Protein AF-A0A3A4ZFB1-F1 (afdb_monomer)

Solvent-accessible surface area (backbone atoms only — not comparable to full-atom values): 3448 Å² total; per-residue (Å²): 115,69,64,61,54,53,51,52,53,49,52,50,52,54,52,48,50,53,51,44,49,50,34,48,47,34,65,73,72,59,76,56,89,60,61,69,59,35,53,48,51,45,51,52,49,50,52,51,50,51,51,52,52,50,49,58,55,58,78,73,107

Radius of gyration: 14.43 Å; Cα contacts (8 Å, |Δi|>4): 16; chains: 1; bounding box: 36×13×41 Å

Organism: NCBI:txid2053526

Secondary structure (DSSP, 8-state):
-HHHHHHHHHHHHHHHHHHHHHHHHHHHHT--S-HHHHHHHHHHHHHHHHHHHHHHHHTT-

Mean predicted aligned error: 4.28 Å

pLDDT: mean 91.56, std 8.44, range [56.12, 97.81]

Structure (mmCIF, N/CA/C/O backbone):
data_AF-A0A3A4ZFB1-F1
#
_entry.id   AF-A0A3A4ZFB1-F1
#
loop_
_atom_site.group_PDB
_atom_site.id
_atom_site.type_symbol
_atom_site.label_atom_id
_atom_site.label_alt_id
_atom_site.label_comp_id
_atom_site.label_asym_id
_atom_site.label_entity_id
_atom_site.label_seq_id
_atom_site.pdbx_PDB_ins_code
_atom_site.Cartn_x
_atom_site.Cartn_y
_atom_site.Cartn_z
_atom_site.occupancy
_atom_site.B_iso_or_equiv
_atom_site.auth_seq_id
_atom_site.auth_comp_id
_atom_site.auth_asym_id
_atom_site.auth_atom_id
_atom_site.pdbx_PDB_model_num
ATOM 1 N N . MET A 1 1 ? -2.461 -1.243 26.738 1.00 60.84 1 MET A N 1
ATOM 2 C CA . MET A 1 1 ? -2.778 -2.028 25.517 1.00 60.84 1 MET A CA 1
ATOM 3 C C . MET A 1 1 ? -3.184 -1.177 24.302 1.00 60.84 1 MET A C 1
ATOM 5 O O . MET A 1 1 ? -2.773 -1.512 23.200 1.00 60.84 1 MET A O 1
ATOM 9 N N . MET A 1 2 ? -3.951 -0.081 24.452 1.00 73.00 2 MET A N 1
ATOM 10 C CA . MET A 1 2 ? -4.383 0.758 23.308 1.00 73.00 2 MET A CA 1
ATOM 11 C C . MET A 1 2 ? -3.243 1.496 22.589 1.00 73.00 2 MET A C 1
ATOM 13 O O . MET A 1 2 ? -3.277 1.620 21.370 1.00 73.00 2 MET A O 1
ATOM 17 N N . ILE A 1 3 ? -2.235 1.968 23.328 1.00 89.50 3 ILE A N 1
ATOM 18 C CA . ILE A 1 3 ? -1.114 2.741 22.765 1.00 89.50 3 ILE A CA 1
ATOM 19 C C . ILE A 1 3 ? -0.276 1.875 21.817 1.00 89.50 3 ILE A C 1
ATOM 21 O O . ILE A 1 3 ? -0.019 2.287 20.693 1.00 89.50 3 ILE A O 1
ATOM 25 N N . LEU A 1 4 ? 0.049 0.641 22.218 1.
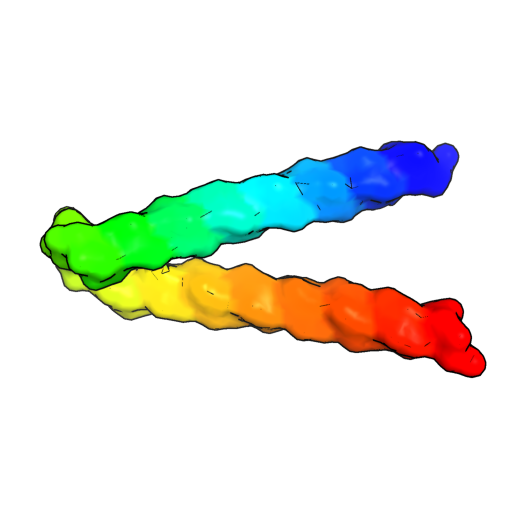00 92.44 4 LEU A N 1
ATOM 26 C CA . LEU A 1 4 ? 0.804 -0.293 21.380 1.00 92.44 4 LEU A CA 1
ATOM 27 C C . LEU A 1 4 ? 0.074 -0.606 20.067 1.00 92.44 4 LEU A C 1
ATOM 29 O O . LEU A 1 4 ? 0.694 -0.587 19.014 1.00 92.44 4 LEU A O 1
ATOM 33 N N . LYS A 1 5 ? -1.249 -0.824 20.112 1.00 88.69 5 LYS A N 1
ATOM 34 C CA . LYS A 1 5 ? -2.057 -1.048 18.901 1.00 88.69 5 LYS A CA 1
ATOM 35 C C . LYS A 1 5 ? -2.003 0.150 17.951 1.00 88.69 5 LYS A C 1
ATOM 37 O O . LYS A 1 5 ? -1.835 -0.042 16.756 1.00 88.69 5 LYS A O 1
ATOM 42 N N . LYS A 1 6 ? -2.097 1.374 18.482 1.00 89.25 6 LYS A N 1
ATOM 43 C CA . LYS A 1 6 ? -1.996 2.606 17.684 1.00 89.25 6 LYS A CA 1
ATOM 44 C C . LYS A 1 6 ? -0.612 2.776 17.058 1.00 89.25 6 LYS A C 1
ATOM 46 O O . LYS A 1 6 ? -0.534 3.103 15.882 1.00 89.25 6 LYS A O 1
ATOM 51 N N . ILE A 1 7 ? 0.455 2.518 17.818 1.00 95.44 7 ILE A N 1
ATOM 52 C CA . ILE A 1 7 ? 1.833 2.558 17.307 1.00 95.44 7 ILE A CA 1
ATOM 53 C C . ILE A 1 7 ? 2.010 1.518 16.201 1.00 95.44 7 ILE A C 1
ATOM 55 O O . ILE A 1 7 ? 2.535 1.842 15.145 1.00 95.44 7 ILE A O 1
ATOM 59 N N . LEU A 1 8 ? 1.518 0.295 16.403 1.00 94.44 8 LEU A N 1
ATOM 60 C CA . LEU A 1 8 ? 1.636 -0.776 15.417 1.00 94.44 8 LEU A CA 1
ATOM 61 C C . LEU A 1 8 ? 0.870 -0.453 14.126 1.00 94.44 8 LEU A C 1
ATOM 63 O O . LEU A 1 8 ? 1.405 -0.639 13.039 1.00 94.44 8 LEU A O 1
ATOM 67 N N . SER A 1 9 ? -0.345 0.097 14.235 1.00 92.50 9 SER A N 1
ATOM 68 C CA . SER A 1 9 ? -1.090 0.611 13.079 1.00 92.50 9 SER A CA 1
ATOM 69 C C . SER A 1 9 ? -0.345 1.741 12.371 1.00 92.50 9 SER A C 1
ATOM 71 O O . SER A 1 9 ? -0.307 1.757 11.148 1.00 92.50 9 SER A O 1
ATOM 73 N N . PHE A 1 10 ? 0.257 2.669 13.115 1.00 94.81 10 PHE A N 1
ATOM 74 C CA . PHE A 1 10 ? 1.018 3.773 12.536 1.00 94.81 10 PHE A CA 1
ATOM 75 C C . PHE A 1 10 ? 2.259 3.276 11.784 1.00 94.81 10 PHE A C 1
ATOM 77 O O . PHE A 1 10 ? 2.461 3.651 10.635 1.00 94.81 10 PHE A O 1
ATOM 84 N N . VAL A 1 11 ? 3.043 2.383 12.394 1.00 96.75 11 VAL A N 1
ATOM 85 C CA . VAL A 1 11 ? 4.220 1.769 11.761 1.00 96.75 11 VAL A CA 1
ATOM 86 C C . VAL A 1 11 ? 3.823 1.010 10.497 1.00 96.75 11 VAL A C 1
ATOM 88 O O . VAL A 1 11 ? 4.474 1.171 9.472 1.00 96.75 11 VAL A O 1
ATOM 91 N N . LEU A 1 12 ? 2.731 0.238 10.539 1.00 95.25 12 LEU A N 1
ATOM 92 C CA . LEU A 1 12 ? 2.217 -0.468 9.365 1.00 95.25 12 LEU A CA 1
ATOM 93 C C . LEU A 1 12 ? 1.858 0.498 8.226 1.00 95.25 12 LEU A C 1
ATOM 95 O O . LEU A 1 12 ? 2.237 0.251 7.088 1.00 95.25 12
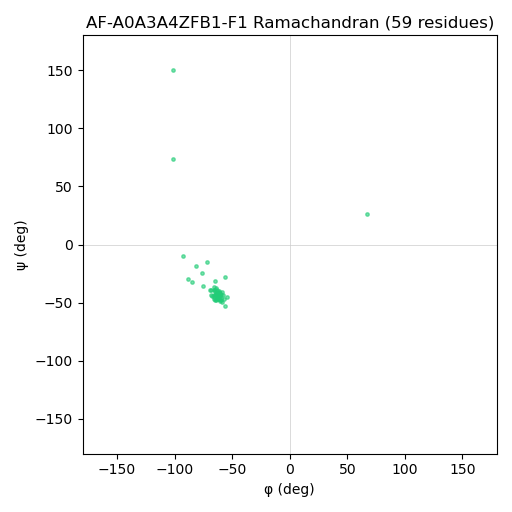 LEU A O 1
ATOM 99 N N . ILE A 1 13 ? 1.162 1.599 8.530 1.00 96.38 13 ILE A N 1
ATOM 100 C CA . ILE A 1 13 ? 0.796 2.615 7.532 1.00 96.38 13 ILE A CA 1
ATOM 101 C C . ILE A 1 13 ? 2.052 3.232 6.912 1.00 96.38 13 ILE A C 1
ATOM 103 O O . ILE A 1 13 ? 2.138 3.331 5.695 1.00 96.38 13 ILE A O 1
ATOM 107 N N . VAL A 1 14 ? 3.032 3.621 7.732 1.00 97.44 14 VAL A N 1
ATOM 108 C CA . VAL A 1 14 ? 4.283 4.215 7.239 1.00 97.44 14 VAL A CA 1
ATOM 109 C C . VAL A 1 14 ? 5.045 3.232 6.348 1.00 97.44 14 VAL A C 1
ATOM 111 O O . VAL A 1 14 ? 5.524 3.629 5.291 1.00 97.44 14 VAL A O 1
ATOM 114 N N . LEU A 1 15 ? 5.122 1.954 6.730 1.00 97.12 15 LEU A N 1
ATOM 115 C CA . LEU A 1 15 ? 5.777 0.925 5.919 1.00 97.12 15 LEU A CA 1
ATOM 116 C C . LEU A 1 15 ? 5.080 0.713 4.572 1.00 97.12 15 LEU A C 1
ATOM 118 O O . LEU A 1 15 ? 5.763 0.648 3.556 1.00 97.12 15 LEU A O 1
ATOM 122 N N . LEU A 1 16 ? 3.746 0.640 4.554 1.00 97.12 16 LEU A N 1
ATOM 123 C CA . LEU A 1 16 ? 2.984 0.510 3.309 1.00 97.12 16 LEU A CA 1
ATOM 124 C C . LEU A 1 16 ? 3.182 1.722 2.395 1.00 97.12 16 LEU A C 1
ATOM 126 O O . LEU A 1 16 ? 3.407 1.546 1.208 1.00 97.12 16 LEU A O 1
ATOM 130 N N . LEU A 1 17 ? 3.190 2.939 2.946 1.00 97.81 17 LEU A N 1
ATOM 131 C CA . LEU A 1 17 ? 3.425 4.154 2.159 1.00 97.81 17 LEU A CA 1
ATOM 132 C C . LEU A 1 17 ? 4.835 4.212 1.563 1.00 97.81 17 LEU A C 1
ATOM 134 O O . LEU A 1 17 ? 4.995 4.656 0.431 1.00 97.81 17 LEU A O 1
ATOM 138 N N . LEU A 1 18 ? 5.855 3.774 2.307 1.00 97.81 18 LEU A N 1
ATOM 139 C CA . LEU A 1 18 ? 7.222 3.689 1.783 1.00 97.81 18 LEU A CA 1
ATOM 140 C C . LEU A 1 18 ? 7.335 2.640 0.673 1.00 97.81 18 LEU A C 1
ATOM 142 O O . LEU A 1 18 ? 8.031 2.873 -0.311 1.00 97.81 18 LEU A O 1
ATOM 146 N N . LEU A 1 19 ? 6.642 1.510 0.825 1.00 96.50 19 LEU A N 1
ATOM 147 C CA . LEU A 1 19 ? 6.614 0.450 -0.176 1.00 96.50 19 LEU A CA 1
ATOM 148 C C . LEU A 1 19 ? 5.879 0.895 -1.452 1.00 96.50 19 LEU A C 1
ATOM 150 O O . LEU A 1 19 ? 6.392 0.693 -2.546 1.00 96.50 19 LEU A O 1
ATOM 154 N N . ASP A 1 20 ? 4.731 1.561 -1.313 1.00 97.19 20 ASP A N 1
ATOM 155 C CA . ASP A 1 20 ? 3.981 2.129 -2.439 1.00 97.19 20 ASP A CA 1
ATOM 156 C C . ASP A 1 20 ? 4.781 3.218 -3.156 1.00 97.19 20 ASP A C 1
ATOM 158 O O . ASP A 1 20 ? 4.752 3.299 -4.381 1.00 97.19 20 ASP A O 1
ATOM 162 N N . TYR A 1 21 ? 5.507 4.051 -2.402 1.00 96.31 21 TYR A N 1
ATOM 163 C CA . TYR A 1 21 ? 6.390 5.060 -2.978 1.00 96.31 21 TYR A CA 1
ATOM 164 C C . TYR A 1 21 ? 7.493 4.418 -3.820 1.00 96.31 21 TYR A C 1
ATOM 166 O O . TYR A 1 21 ? 7.699 4.851 -4.947 1.00 96.31 21 TYR A O 1
ATOM 174 N N . ALA A 1 22 ? 8.161 3.382 -3.302 1.00 94.69 22 ALA A N 1
ATOM 175 C CA . ALA A 1 22 ? 9.195 2.663 -4.044 1.00 94.69 22 ALA A CA 1
ATOM 176 C C . ALA A 1 22 ? 8.630 2.028 -5.324 1.00 94.69 22 ALA A C 1
ATOM 178 O O . ALA A 1 22 ? 9.149 2.277 -6.405 1.00 94.69 22 ALA A O 1
ATOM 179 N N . ALA A 1 23 ? 7.499 1.323 -5.223 1.00 94.88 23 ALA A N 1
ATOM 180 C CA . ALA A 1 23 ? 6.863 0.700 -6.381 1.00 94.88 23 ALA A CA 1
ATOM 181 C C . ALA A 1 23 ? 6.428 1.724 -7.442 1.00 94.88 23 ALA A C 1
ATOM 183 O O . ALA A 1 23 ? 6.573 1.499 -8.642 1.00 94.88 23 ALA A O 1
ATOM 184 N N . LEU A 1 24 ? 5.901 2.878 -7.019 1.00 95.50 24 LEU A N 1
ATOM 185 C CA . LEU A 1 24 ? 5.545 3.960 -7.937 1.00 95.50 24 LEU A CA 1
ATOM 186 C C . LEU A 1 24 ? 6.773 4.624 -8.558 1.00 95.50 24 LEU A C 1
ATOM 188 O O . LEU A 1 24 ? 6.726 4.967 -9.739 1.00 95.50 24 LEU A O 1
ATOM 192 N N . ASP A 1 25 ? 7.848 4.818 -7.798 1.00 94.94 25 ASP A N 1
ATOM 193 C CA . ASP A 1 25 ? 9.110 5.339 -8.323 1.00 94.94 25 ASP A CA 1
ATOM 194 C C . ASP A 1 25 ? 9.637 4.412 -9.419 1.00 94.94 25 ASP A C 1
ATOM 196 O O . ASP A 1 25 ? 9.854 4.859 -10.544 1.00 94.94 25 ASP A O 1
ATOM 200 N N . ASP A 1 26 ? 9.689 3.108 -9.156 1.00 94.06 26 ASP A N 1
ATOM 201 C CA . ASP A 1 26 ? 10.138 2.100 -10.115 1.00 94.06 26 ASP A CA 1
ATOM 202 C C . ASP A 1 26 ? 9.243 2.040 -11.369 1.00 94.06 26 ASP A C 1
ATOM 204 O O . ASP A 1 26 ? 9.751 2.023 -12.497 1.00 94.06 26 ASP A O 1
ATOM 208 N N . ILE A 1 27 ? 7.913 2.116 -11.209 1.00 92.88 27 ILE A N 1
ATOM 209 C C
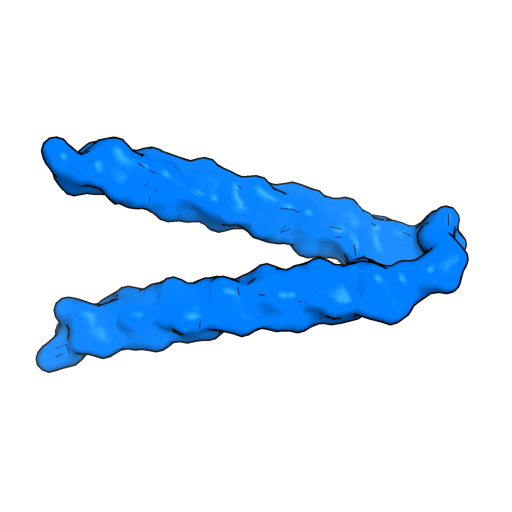A . ILE A 1 27 ? 6.962 2.184 -12.335 1.00 92.88 27 ILE A CA 1
ATOM 210 C C . ILE A 1 27 ? 7.149 3.463 -13.167 1.00 92.88 27 ILE A C 1
ATOM 212 O O . ILE A 1 27 ? 7.054 3.418 -14.394 1.00 92.88 27 ILE A O 1
ATOM 216 N N . THR A 1 28 ? 7.348 4.617 -12.523 1.00 93.19 28 THR A N 1
ATOM 217 C CA . THR A 1 28 ? 7.340 5.930 -13.200 1.00 93.19 28 THR A CA 1
ATOM 218 C C . THR A 1 28 ? 8.680 6.299 -13.820 1.00 93.19 28 THR A C 1
ATOM 220 O O . THR A 1 28 ? 8.711 6.948 -14.866 1.00 93.19 28 THR A O 1
ATOM 223 N N . THR A 1 29 ? 9.781 5.869 -13.211 1.00 92.00 29 THR A N 1
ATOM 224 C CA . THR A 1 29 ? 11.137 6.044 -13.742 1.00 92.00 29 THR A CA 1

- _Description of the task_: For this exercise, set down the lines in the entries above from the one with "ATOM 13 O O" through the one with "ATOM 37 O O" exactly as written, without any pictures.

- _Answer to the problem_:
ATOM 13 O O . MET A 1 2 ? -3.277 1.620 21.370 1.00 73.00 2 MET A O 1
ATOM 17 N N . ILE A 1 3 ? -2.235 1.968 23.328 1.00 89.50 3 ILE A N 1
ATOM 18 C CA . ILE A 1 3 ? -1.114 2.741 22.765 1.00 89.50 3 ILE A CA 1
ATOM 19 C C . ILE A 1 3 ? -0.276 1.875 21.817 1.00 89.50 3 ILE A C 1
ATOM 21 O O . ILE A 1 3 ? -0.019 2.287 20.693 1.00 89.50 3 ILE A O 1
ATOM 25 N N . LEU A 1 4 ? 0.049 0.641 22.218 1.
00 92.44 4 LEU A N 1
ATOM 26 C CA . LEU A 1 4 ? 0.804 -0.293 21.380 1.00 92.44 4 LEU A CA 1
ATOM 27 C C . LEU A 1 4 ? 0.074 -0.606 20.067 1.00 92.44 4 LEU A C 1
ATOM 29 O O . LEU A 1 4 ? 0.694 -0.587 19.014 1.00 92.44 4 LEU A O 1
ATOM 33 N N . LYS A 1 5 ? -1.249 -0.824 20.112 1.00 88.69 5 LYS A N 1
ATOM 34 C CA . LYS A 1 5 ? -2.057 -1.048 18.901 1.00 88.69 5 LYS A CA 1
ATOM 35 C C . LYS A 1 5 ? -2.003 0.150 17.951 1.00 88.69 5 LYS A C 1
ATOM 37 O O . LYS A 1 5 ? -1.835 -0.042 16.756 1.00 88.69 5 LYS A O 1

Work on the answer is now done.